> PROBLEM
Look through the data below for the line with "ATOM 40 N N" and the line with "ATOM 44 O O", then output those two and all lines in between, exactly as written.

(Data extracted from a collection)
--- START ---

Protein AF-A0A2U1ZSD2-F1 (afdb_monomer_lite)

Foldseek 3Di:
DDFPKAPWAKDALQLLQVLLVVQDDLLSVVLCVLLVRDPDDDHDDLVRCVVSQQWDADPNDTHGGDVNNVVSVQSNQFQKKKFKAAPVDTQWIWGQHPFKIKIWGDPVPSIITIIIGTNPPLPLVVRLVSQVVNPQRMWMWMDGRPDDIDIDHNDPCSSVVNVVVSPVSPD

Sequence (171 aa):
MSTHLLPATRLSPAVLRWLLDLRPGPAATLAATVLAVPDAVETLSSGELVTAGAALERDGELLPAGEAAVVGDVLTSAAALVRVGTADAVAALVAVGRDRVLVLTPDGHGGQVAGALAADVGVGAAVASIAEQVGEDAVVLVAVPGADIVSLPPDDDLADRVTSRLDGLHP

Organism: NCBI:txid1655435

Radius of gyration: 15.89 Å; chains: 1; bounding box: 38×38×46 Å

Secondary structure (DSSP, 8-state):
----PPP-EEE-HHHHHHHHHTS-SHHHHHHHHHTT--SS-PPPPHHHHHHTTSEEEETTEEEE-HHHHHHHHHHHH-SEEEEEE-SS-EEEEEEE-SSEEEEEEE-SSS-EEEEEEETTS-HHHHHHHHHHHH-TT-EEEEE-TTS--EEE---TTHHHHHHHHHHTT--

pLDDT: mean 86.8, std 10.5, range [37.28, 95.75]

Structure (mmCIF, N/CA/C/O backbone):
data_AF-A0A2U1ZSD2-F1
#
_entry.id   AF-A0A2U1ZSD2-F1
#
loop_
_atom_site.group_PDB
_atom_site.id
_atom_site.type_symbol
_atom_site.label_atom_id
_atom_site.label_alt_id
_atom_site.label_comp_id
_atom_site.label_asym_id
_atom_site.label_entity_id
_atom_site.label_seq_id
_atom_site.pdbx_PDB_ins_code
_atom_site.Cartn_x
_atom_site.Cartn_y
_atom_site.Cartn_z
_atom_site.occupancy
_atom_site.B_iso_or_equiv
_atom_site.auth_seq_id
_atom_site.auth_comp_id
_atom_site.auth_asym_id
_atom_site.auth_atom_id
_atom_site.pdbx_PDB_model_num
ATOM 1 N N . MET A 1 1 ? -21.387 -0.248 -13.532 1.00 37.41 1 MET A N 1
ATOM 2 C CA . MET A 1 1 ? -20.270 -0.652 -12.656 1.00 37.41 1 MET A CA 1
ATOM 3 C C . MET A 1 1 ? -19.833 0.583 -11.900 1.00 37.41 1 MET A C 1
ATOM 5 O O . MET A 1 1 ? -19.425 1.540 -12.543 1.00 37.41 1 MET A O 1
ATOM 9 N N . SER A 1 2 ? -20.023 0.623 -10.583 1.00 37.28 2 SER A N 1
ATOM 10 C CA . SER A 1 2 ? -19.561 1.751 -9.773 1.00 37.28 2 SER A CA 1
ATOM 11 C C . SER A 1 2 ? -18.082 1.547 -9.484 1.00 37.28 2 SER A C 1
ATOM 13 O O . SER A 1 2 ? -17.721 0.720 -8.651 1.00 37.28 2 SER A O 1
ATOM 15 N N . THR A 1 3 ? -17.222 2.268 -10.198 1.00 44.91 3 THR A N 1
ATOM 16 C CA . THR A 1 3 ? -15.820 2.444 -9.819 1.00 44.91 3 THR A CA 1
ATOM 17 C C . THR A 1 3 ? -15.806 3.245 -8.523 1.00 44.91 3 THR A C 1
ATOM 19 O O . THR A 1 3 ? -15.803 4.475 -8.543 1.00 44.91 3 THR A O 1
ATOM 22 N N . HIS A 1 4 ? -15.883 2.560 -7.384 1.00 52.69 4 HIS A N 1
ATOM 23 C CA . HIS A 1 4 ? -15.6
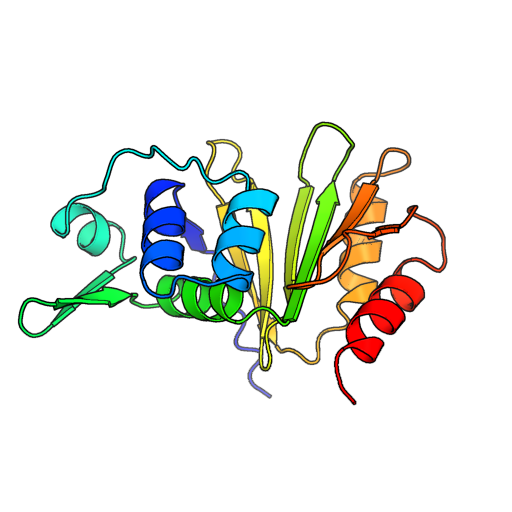86 3.188 -6.083 1.00 52.69 4 HIS A CA 1
ATOM 24 C C . HIS A 1 4 ? -14.194 3.478 -5.908 1.00 52.69 4 HIS A C 1
ATOM 26 O O . HIS A 1 4 ? -13.495 2.791 -5.167 1.00 52.69 4 HIS A O 1
ATOM 32 N N . LEU A 1 5 ? -13.718 4.483 -6.644 1.00 60.47 5 LEU A N 1
ATOM 33 C CA . LEU A 1 5 ? -12.474 5.169 -6.341 1.00 60.47 5 LEU A CA 1
ATOM 34 C C . LEU A 1 5 ? -12.633 5.746 -4.937 1.00 60.47 5 LEU A C 1
ATOM 36 O O . LEU A 1 5 ? -13.599 6.470 -4.677 1.00 60.47 5 LEU A O 1
ATOM 40 N N . LEU A 1 6 ? -11.726 5.401 -4.027 1.00 63.72 6 LEU A N 1
ATOM 41 C CA . LEU A 1 6 ? -11.677 6.135 -2.769 1.00 63.72 6 LEU A CA 1
ATOM 42 C C . LEU A 1 6 ? -11.193 7.557 -3.064 1.00 63.72 6 LEU A C 1
ATOM 44 O O . LEU A 1 6 ? -10.239 7.717 -3.834 1.00 63.72 6 LEU A O 1
ATOM 48 N N . PRO A 1 7 ? -11.813 8.587 -2.467 1.00 70.81 7 PRO A N 1
ATOM 49 C CA . PRO A 1 7 ? -11.238 9.919 -2.496 1.00 70.81 7 PRO A CA 1
ATOM 50 C C . PRO A 1 7 ? -9.830 9.872 -1.888 1.00 70.81 7 PRO A C 1
ATOM 52 O O . PRO A 1 7 ? -9.570 9.151 -0.921 1.00 70.81 7 PRO A O 1
ATOM 55 N N . ALA A 1 8 ? -8.913 10.629 -2.489 1.00 79.75 8 ALA A N 1
ATOM 56 C CA . ALA A 1 8 ? -7.534 10.705 -2.033 1.00 79.75 8 ALA A CA 1
ATOM 57 C C . ALA A 1 8 ? -7.491 11.145 -0.561 1.00 79.75 8 ALA A C 1
ATOM 59 O O . ALA A 1 8 ? -7.879 12.267 -0.229 1.00 79.75 8 ALA A O 1
ATOM 60 N N . THR A 1 9 ? -7.030 10.253 0.313 1.00 86.19 9 THR A N 1
ATOM 61 C CA . THR A 1 9 ? -7.025 10.458 1.766 1.00 86.19 9 THR A CA 1
ATOM 62 C C . THR A 1 9 ? -5.602 10.672 2.247 1.00 86.19 9 THR A C 1
ATOM 64 O O . THR A 1 9 ? -4.716 9.876 1.943 1.00 86.19 9 THR A O 1
ATOM 67 N N . ARG A 1 10 ? -5.369 11.748 3.002 1.00 90.12 10 ARG A N 1
ATOM 68 C CA . ARG A 1 10 ? -4.068 12.007 3.627 1.00 90.12 10 ARG A CA 1
ATOM 69 C C . ARG A 1 10 ? -3.969 11.258 4.946 1.00 90.12 10 ARG A C 1
ATOM 71 O O . ARG A 1 10 ? -4.856 11.374 5.786 1.00 90.12 10 ARG A O 1
ATOM 78 N N . LEU A 1 11 ? -2.877 10.533 5.133 1.00 90.12 11 LEU A N 1
ATOM 79 C CA . LEU A 1 11 ? -2.589 9.773 6.340 1.00 90.12 11 LEU A CA 1
ATOM 80 C C . LEU A 1 11 ? -1.233 10.203 6.886 1.00 90.12 11 LEU A C 1
ATOM 82 O O . LEU A 1 11 ? -0.224 10.171 6.179 1.00 90.12 11 LEU A O 1
ATOM 86 N N . SER A 1 12 ? -1.211 10.604 8.154 1.00 91.19 12 SER A N 1
ATOM 87 C CA . SER A 1 12 ? 0.038 10.894 8.853 1.00 91.19 12 SER A CA 1
ATOM 88 C C . SER A 1 12 ? 0.774 9.594 9.210 1.00 91.19 12 SER A C 1
ATOM 90 O O . SER A 1 12 ? 0.143 8.533 9.294 1.00 91.19 12 SER A O 1
ATOM 92 N N . PRO A 1 13 ? 2.088 9.653 9.498 1.00 90.06 13 PRO A N 1
ATOM 93 C CA . PRO A 1 13 ? 2.836 8.501 10.004 1.00 90.06 13 PRO A CA 1
ATOM 94 C C . PRO A 1 13 ? 2.201 7.854 11.236 1.00 90.06 13 PRO A C 1
ATOM 96 O O . PRO A 1 13 ? 2.165 6.633 11.334 1.00 90.06 13 PRO A O 1
ATOM 99 N N . ALA A 1 14 ? 1.658 8.661 12.151 1.00 90.81 14 ALA A N 1
ATOM 100 C CA . ALA A 1 14 ? 1.026 8.161 13.365 1.00 90.81 14 ALA A CA 1
ATOM 101 C C . ALA A 1 14 ? -0.297 7.429 13.084 1.00 90.81 14 ALA A C 1
ATOM 103 O O . ALA A 1 14 ? -0.546 6.383 13.680 1.00 90.81 14 ALA A O 1
ATOM 104 N N . VAL A 1 15 ? -1.107 7.915 12.132 1.00 93.06 15 VAL A N 1
ATOM 105 C CA . VAL A 1 15 ? -2.313 7.195 11.685 1.00 93.06 15 VAL A CA 1
ATOM 106 C
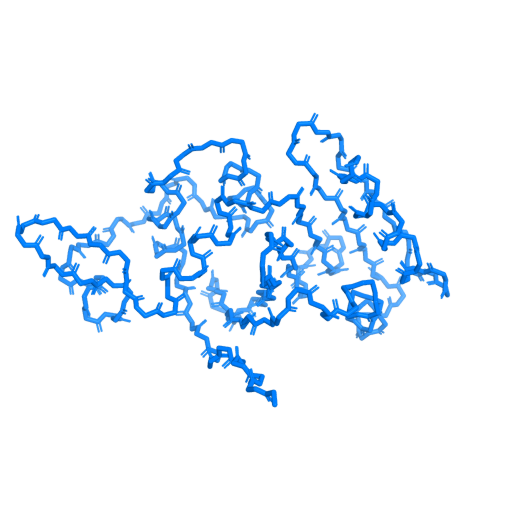 C . VAL A 1 15 ? -1.929 5.883 11.003 1.00 93.06 15 VAL A C 1
ATOM 108 O O . VAL A 1 15 ? -2.503 4.847 11.324 1.00 93.06 15 VAL A O 1
ATOM 111 N N . LEU A 1 16 ? -0.943 5.898 10.099 1.00 92.06 16 LEU A N 1
ATOM 112 C CA . LEU A 1 16 ? -0.468 4.680 9.432 1.00 92.06 16 LEU A CA 1
ATOM 113 C C . LEU A 1 16 ? 0.052 3.656 10.437 1.00 92.06 16 LEU A C 1
ATOM 115 O O . LEU A 1 16 ? -0.315 2.487 10.352 1.00 92.06 16 LEU A O 1
ATOM 119 N N . ARG A 1 17 ? 0.862 4.089 11.407 1.00 93.06 17 ARG A N 1
ATOM 120 C CA . ARG A 1 17 ? 1.361 3.211 12.465 1.00 93.06 17 ARG A CA 1
ATOM 121 C C . ARG A 1 17 ? 0.216 2.587 13.251 1.00 93.06 17 ARG A C 1
ATOM 123 O O . ARG A 1 17 ? 0.170 1.368 13.372 1.00 93.06 17 ARG A O 1
ATOM 130 N N . TRP A 1 18 ? -0.721 3.409 13.719 1.00 93.25 18 TRP A N 1
ATOM 131 C CA . TRP A 1 18 ? -1.890 2.935 14.454 1.00 93.25 18 TRP A CA 1
ATOM 132 C C . TRP A 1 18 ? -2.682 1.891 13.654 1.00 93.25 18 TRP A C 1
ATOM 134 O O . TRP A 1 18 ? -2.969 0.820 14.181 1.00 93.25 18 TRP A O 1
ATOM 144 N N . LEU A 1 19 ? -2.961 2.141 12.369 1.00 93.81 19 LEU A N 1
ATOM 145 C CA . LEU A 1 19 ? -3.667 1.188 11.503 1.00 93.81 19 LEU A CA 1
ATOM 146 C C . LEU A 1 19 ? -2.931 -0.156 11.370 1.00 93.81 19 LEU A C 1
ATOM 148 O O . LEU A 1 19 ? -3.573 -1.206 11.374 1.00 93.81 19 LEU A O 1
ATOM 152 N N . LEU A 1 20 ? -1.600 -0.131 11.257 1.00 92.94 20 LEU A N 1
ATOM 153 C CA . LEU A 1 20 ? -0.776 -1.342 11.165 1.00 92.94 20 LEU A CA 1
ATOM 154 C C . LEU A 1 20 ? -0.718 -2.106 12.498 1.00 92.94 20 LEU A C 1
ATOM 156 O O . LEU A 1 20 ? -0.705 -3.338 12.496 1.00 92.94 20 LEU A O 1
ATOM 160 N N . ASP A 1 21 ? -0.742 -1.395 13.626 1.00 91.88 21 ASP A N 1
ATOM 161 C CA . ASP A 1 21 ? -0.729 -1.989 14.968 1.00 91.88 21 ASP A CA 1
ATOM 162 C C . ASP A 1 21 ? -2.062 -2.662 15.344 1.00 91.88 21 ASP A C 1
ATOM 164 O O . ASP A 1 21 ? -2.074 -3.567 16.178 1.00 91.88 21 ASP A O 1
ATOM 168 N N . LEU A 1 22 ? -3.181 -2.286 14.712 1.00 91.31 22 LEU A N 1
ATOM 169 C CA . LEU A 1 22 ? -4.486 -2.922 14.953 1.00 91.31 22 LEU A CA 1
ATOM 170 C C . LEU A 1 22 ? -4.547 -4.382 14.483 1.00 91.31 22 LEU A C 1
ATOM 172 O O . LEU A 1 22 ? -5.337 -5.168 15.010 1.00 91.31 22 LEU A O 1
ATOM 176 N N . ARG A 1 23 ? -3.747 -4.753 13.478 1.00 90.75 23 ARG A N 1
ATOM 177 C CA . ARG A 1 23 ? -3.670 -6.124 12.949 1.00 90.75 23 ARG A CA 1
ATOM 178 C C . ARG A 1 23 ? -2.214 -6.500 12.679 1.00 90.75 23 ARG A C 1
ATOM 180 O O . ARG A 1 23 ? -1.793 -6.538 11.520 1.00 90.75 23 ARG A O 1
ATOM 187 N N . PRO A 1 24 ? -1.436 -6.785 13.737 1.00 89.44 24 PRO A N 1
ATOM 188 C CA . PRO A 1 24 ? -0.029 -7.103 13.588 1.00 89.44 24 PRO A CA 1
ATOM 189 C C . PRO A 1 24 ? 0.148 -8.433 12.850 1.00 89.44 24 PRO A C 1
ATOM 191 O O . PRO A 1 24 ? -0.620 -9.381 13.021 1.00 89.44 24 PRO A O 1
ATOM 194 N N . GLY A 1 25 ? 1.198 -8.518 12.040 1.00 88.62 25 GLY A N 1
ATOM 195 C CA . GLY A 1 25 ? 1.526 -9.715 11.277 1.00 88.62 25 GLY A CA 1
ATOM 196 C C . GLY A 1 25 ? 2.554 -9.434 10.181 1.00 88.62 25 GLY A C 1
ATOM 197 O O . GLY A 1 25 ? 2.942 -8.281 9.991 1.00 88.62 25 GLY A O 1
ATOM 198 N N . PRO A 1 26 ? 2.980 -10.462 9.424 1.00 87.81 26 PRO A N 1
ATOM 199 C CA . PRO A 1 26 ? 4.021 -10.315 8.405 1.00 87.81 26 PRO A CA 1
ATOM 200 C C . PRO A 1 26 ? 3.710 -9.245 7.352 1.00 87.81 26 PRO A C 1
ATOM 202 O O . PRO A 1 26 ? 4.596 -8.479 6.984 1.00 87.81 26 PRO A O 1
ATOM 205 N N . ALA A 1 27 ? 2.452 -9.149 6.907 1.00 87.81 27 ALA A N 1
ATOM 206 C CA . ALA A 1 27 ? 2.018 -8.119 5.963 1.00 87.81 27 ALA A CA 1
ATOM 207 C C . ALA A 1 27 ? 2.104 -6.709 6.570 1.00 87.81 27 ALA A C 1
ATOM 209 O O . ALA A 1 27 ? 2.627 -5.803 5.928 1.00 87.81 27 ALA A O 1
ATOM 210 N N . ALA A 1 28 ? 1.686 -6.535 7.829 1.00 89.69 28 ALA A N 1
ATOM 211 C CA . ALA A 1 28 ? 1.782 -5.254 8.528 1.00 89.69 28 ALA A CA 1
ATOM 212 C C . ALA A 1 28 ? 3.244 -4.821 8.741 1.00 89.69 28 ALA A C 1
ATOM 214 O O . ALA A 1 28 ? 3.590 -3.669 8.486 1.00 89.69 28 ALA A O 1
ATOM 215 N N . THR A 1 29 ? 4.124 -5.749 9.134 1.00 89.56 29 THR A N 1
ATOM 216 C CA . THR A 1 29 ? 5.570 -5.496 9.264 1.00 89.56 29 THR A CA 1
ATOM 217 C C . THR A 1 29 ? 6.198 -5.124 7.924 1.00 89.56 29 THR A C 1
ATOM 219 O O . THR A 1 29 ? 6.992 -4.184 7.848 1.00 89.56 29 THR A O 1
ATOM 222 N N . LEU A 1 30 ? 5.828 -5.830 6.854 1.00 88.44 30 LEU A N 1
ATOM 223 C CA . LEU A 1 30 ? 6.317 -5.527 5.516 1.00 88.44 30 LEU A CA 1
ATOM 224 C C . LEU A 1 30 ? 5.835 -4.146 5.050 1.00 88.44 30 LEU A C 1
ATOM 226 O O . LEU A 1 30 ? 6.640 -3.359 4.557 1.00 88.44 30 LEU A O 1
ATOM 230 N N . ALA A 1 31 ? 4.559 -3.822 5.269 1.00 90.44 31 ALA A N 1
ATOM 231 C CA . ALA A 1 31 ? 3.992 -2.513 4.958 1.00 90.44 31 ALA A CA 1
ATOM 232 C C . ALA A 1 31 ? 4.696 -1.388 5.723 1.00 90.44 31 ALA A C 1
ATOM 234 O O . ALA A 1 31 ? 5.101 -0.411 5.097 1.00 90.44 31 ALA A O 1
ATOM 235 N N . ALA A 1 32 ? 4.921 -1.548 7.032 1.00 89.19 32 ALA A N 1
ATOM 236 C CA . ALA A 1 32 ? 5.677 -0.586 7.837 1.00 89.19 32 ALA A CA 1
ATOM 237 C C . ALA A 1 32 ? 7.088 -0.362 7.275 1.00 89.19 32 ALA A C 1
ATOM 239 O O . ALA A 1 32 ? 7.520 0.780 7.125 1.00 89.19 32 ALA A O 1
ATOM 240 N N . THR A 1 33 ? 7.771 -1.449 6.904 1.00 87.12 33 THR A N 1
ATOM 241 C CA . THR A 1 33 ? 9.133 -1.407 6.356 1.00 87.12 33 THR A CA 1
ATOM 242 C C . THR A 1 33 ? 9.176 -0.668 5.019 1.00 87.12 33 THR A C 1
ATOM 244 O O . THR A 1 33 ? 9.991 0.233 4.838 1.00 87.12 33 THR A O 1
ATOM 247 N N . VAL A 1 34 ? 8.289 -1.011 4.080 1.00 86.00 34 VAL A N 1
ATOM 248 C CA . VAL A 1 34 ? 8.289
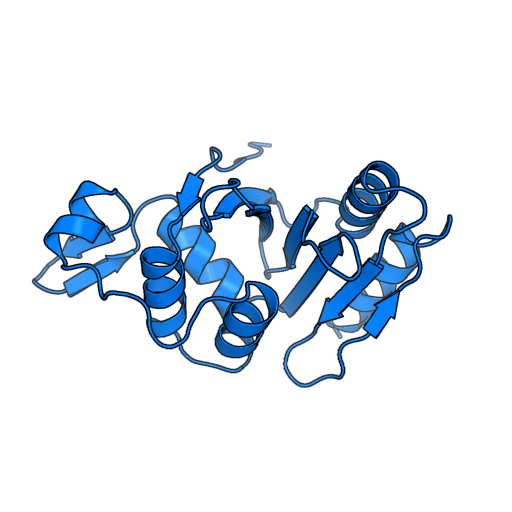 -0.422 2.731 1.00 86.00 34 VAL A CA 1
ATOM 249 C C . VAL A 1 34 ? 7.832 1.040 2.744 1.00 86.00 34 VAL A C 1
ATOM 251 O O . VAL A 1 34 ? 8.347 1.849 1.972 1.00 86.00 34 VAL A O 1
ATOM 254 N N . LEU A 1 35 ? 6.902 1.394 3.633 1.00 84.69 35 LEU A N 1
ATOM 255 C CA . LEU A 1 35 ? 6.455 2.775 3.838 1.00 84.69 35 LEU A CA 1
ATOM 256 C C . LEU A 1 35 ? 7.422 3.610 4.689 1.00 84.69 35 LEU A C 1
ATOM 258 O O . LEU A 1 35 ? 7.177 4.802 4.863 1.00 84.69 35 LEU A O 1
ATOM 262 N N . ALA A 1 36 ? 8.482 3.000 5.232 1.00 85.62 36 ALA A N 1
ATOM 263 C CA . ALA A 1 36 ? 9.382 3.618 6.202 1.00 85.62 36 ALA A CA 1
ATOM 264 C C . ALA A 1 36 ? 8.628 4.274 7.379 1.00 85.62 36 ALA A C 1
ATOM 266 O O . ALA A 1 36 ? 9.002 5.351 7.846 1.00 85.62 36 ALA A O 1
ATOM 267 N N . VAL A 1 37 ? 7.548 3.636 7.851 1.00 84.94 37 VAL A N 1
ATOM 268 C CA . VAL A 1 37 ? 6.798 4.110 9.023 1.00 84.94 37 VAL A CA 1
ATOM 269 C C . VAL A 1 37 ? 7.681 3.906 10.256 1.00 84.94 37 VAL A C 1
ATOM 271 O O . VAL A 1 37 ? 8.034 2.761 10.546 1.00 84.94 37 VAL A O 1
ATOM 274 N N . PRO A 1 38 ? 8.045 4.969 10.995 1.00 81.06 38 PRO A N 1
ATOM 275 C CA . PRO A 1 38 ? 8.898 4.824 12.167 1.00 81.06 38 PRO A CA 1
ATOM 276 C C . PRO A 1 38 ? 8.232 3.950 13.236 1.00 81.06 38 PRO A C 1
ATOM 278 O O . PRO A 1 38 ? 7.035 4.077 13.494 1.00 81.06 38 PRO A O 1
ATOM 281 N N . ASP A 1 39 ? 9.011 3.100 13.906 1.00 78.38 39 ASP A N 1
ATOM 282 C CA . ASP A 1 39 ? 8.519 2.334 15.062 1.00 78.38 39 ASP A CA 1
ATOM 283 C C . ASP A 1 39 ? 8.165 3.243 16.245 1.00 78.38 39 ASP A C 1
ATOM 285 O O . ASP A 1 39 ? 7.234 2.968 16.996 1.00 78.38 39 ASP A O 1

--- END ---

> REPLY TO THE EXERCISE
ATOM 40 N N . LEU A 1 6 ? -11.726 5.401 -4.027 1.00 63.72 6 LEU A N 1
ATOM 41 C CA . LEU A 1 6 ? -11.677 6.135 -2.769 1.00 63.72 6 LEU A CA 1
ATOM 42 C C . LEU A 1 6 ? -11.193 7.557 -3.064 1.00 63.72 6 LEU A C 1
ATOM 44 O O . LEU A 1 6 ? -10.239 7.717 -3.834 1.00 63.72 6 LEU A O 1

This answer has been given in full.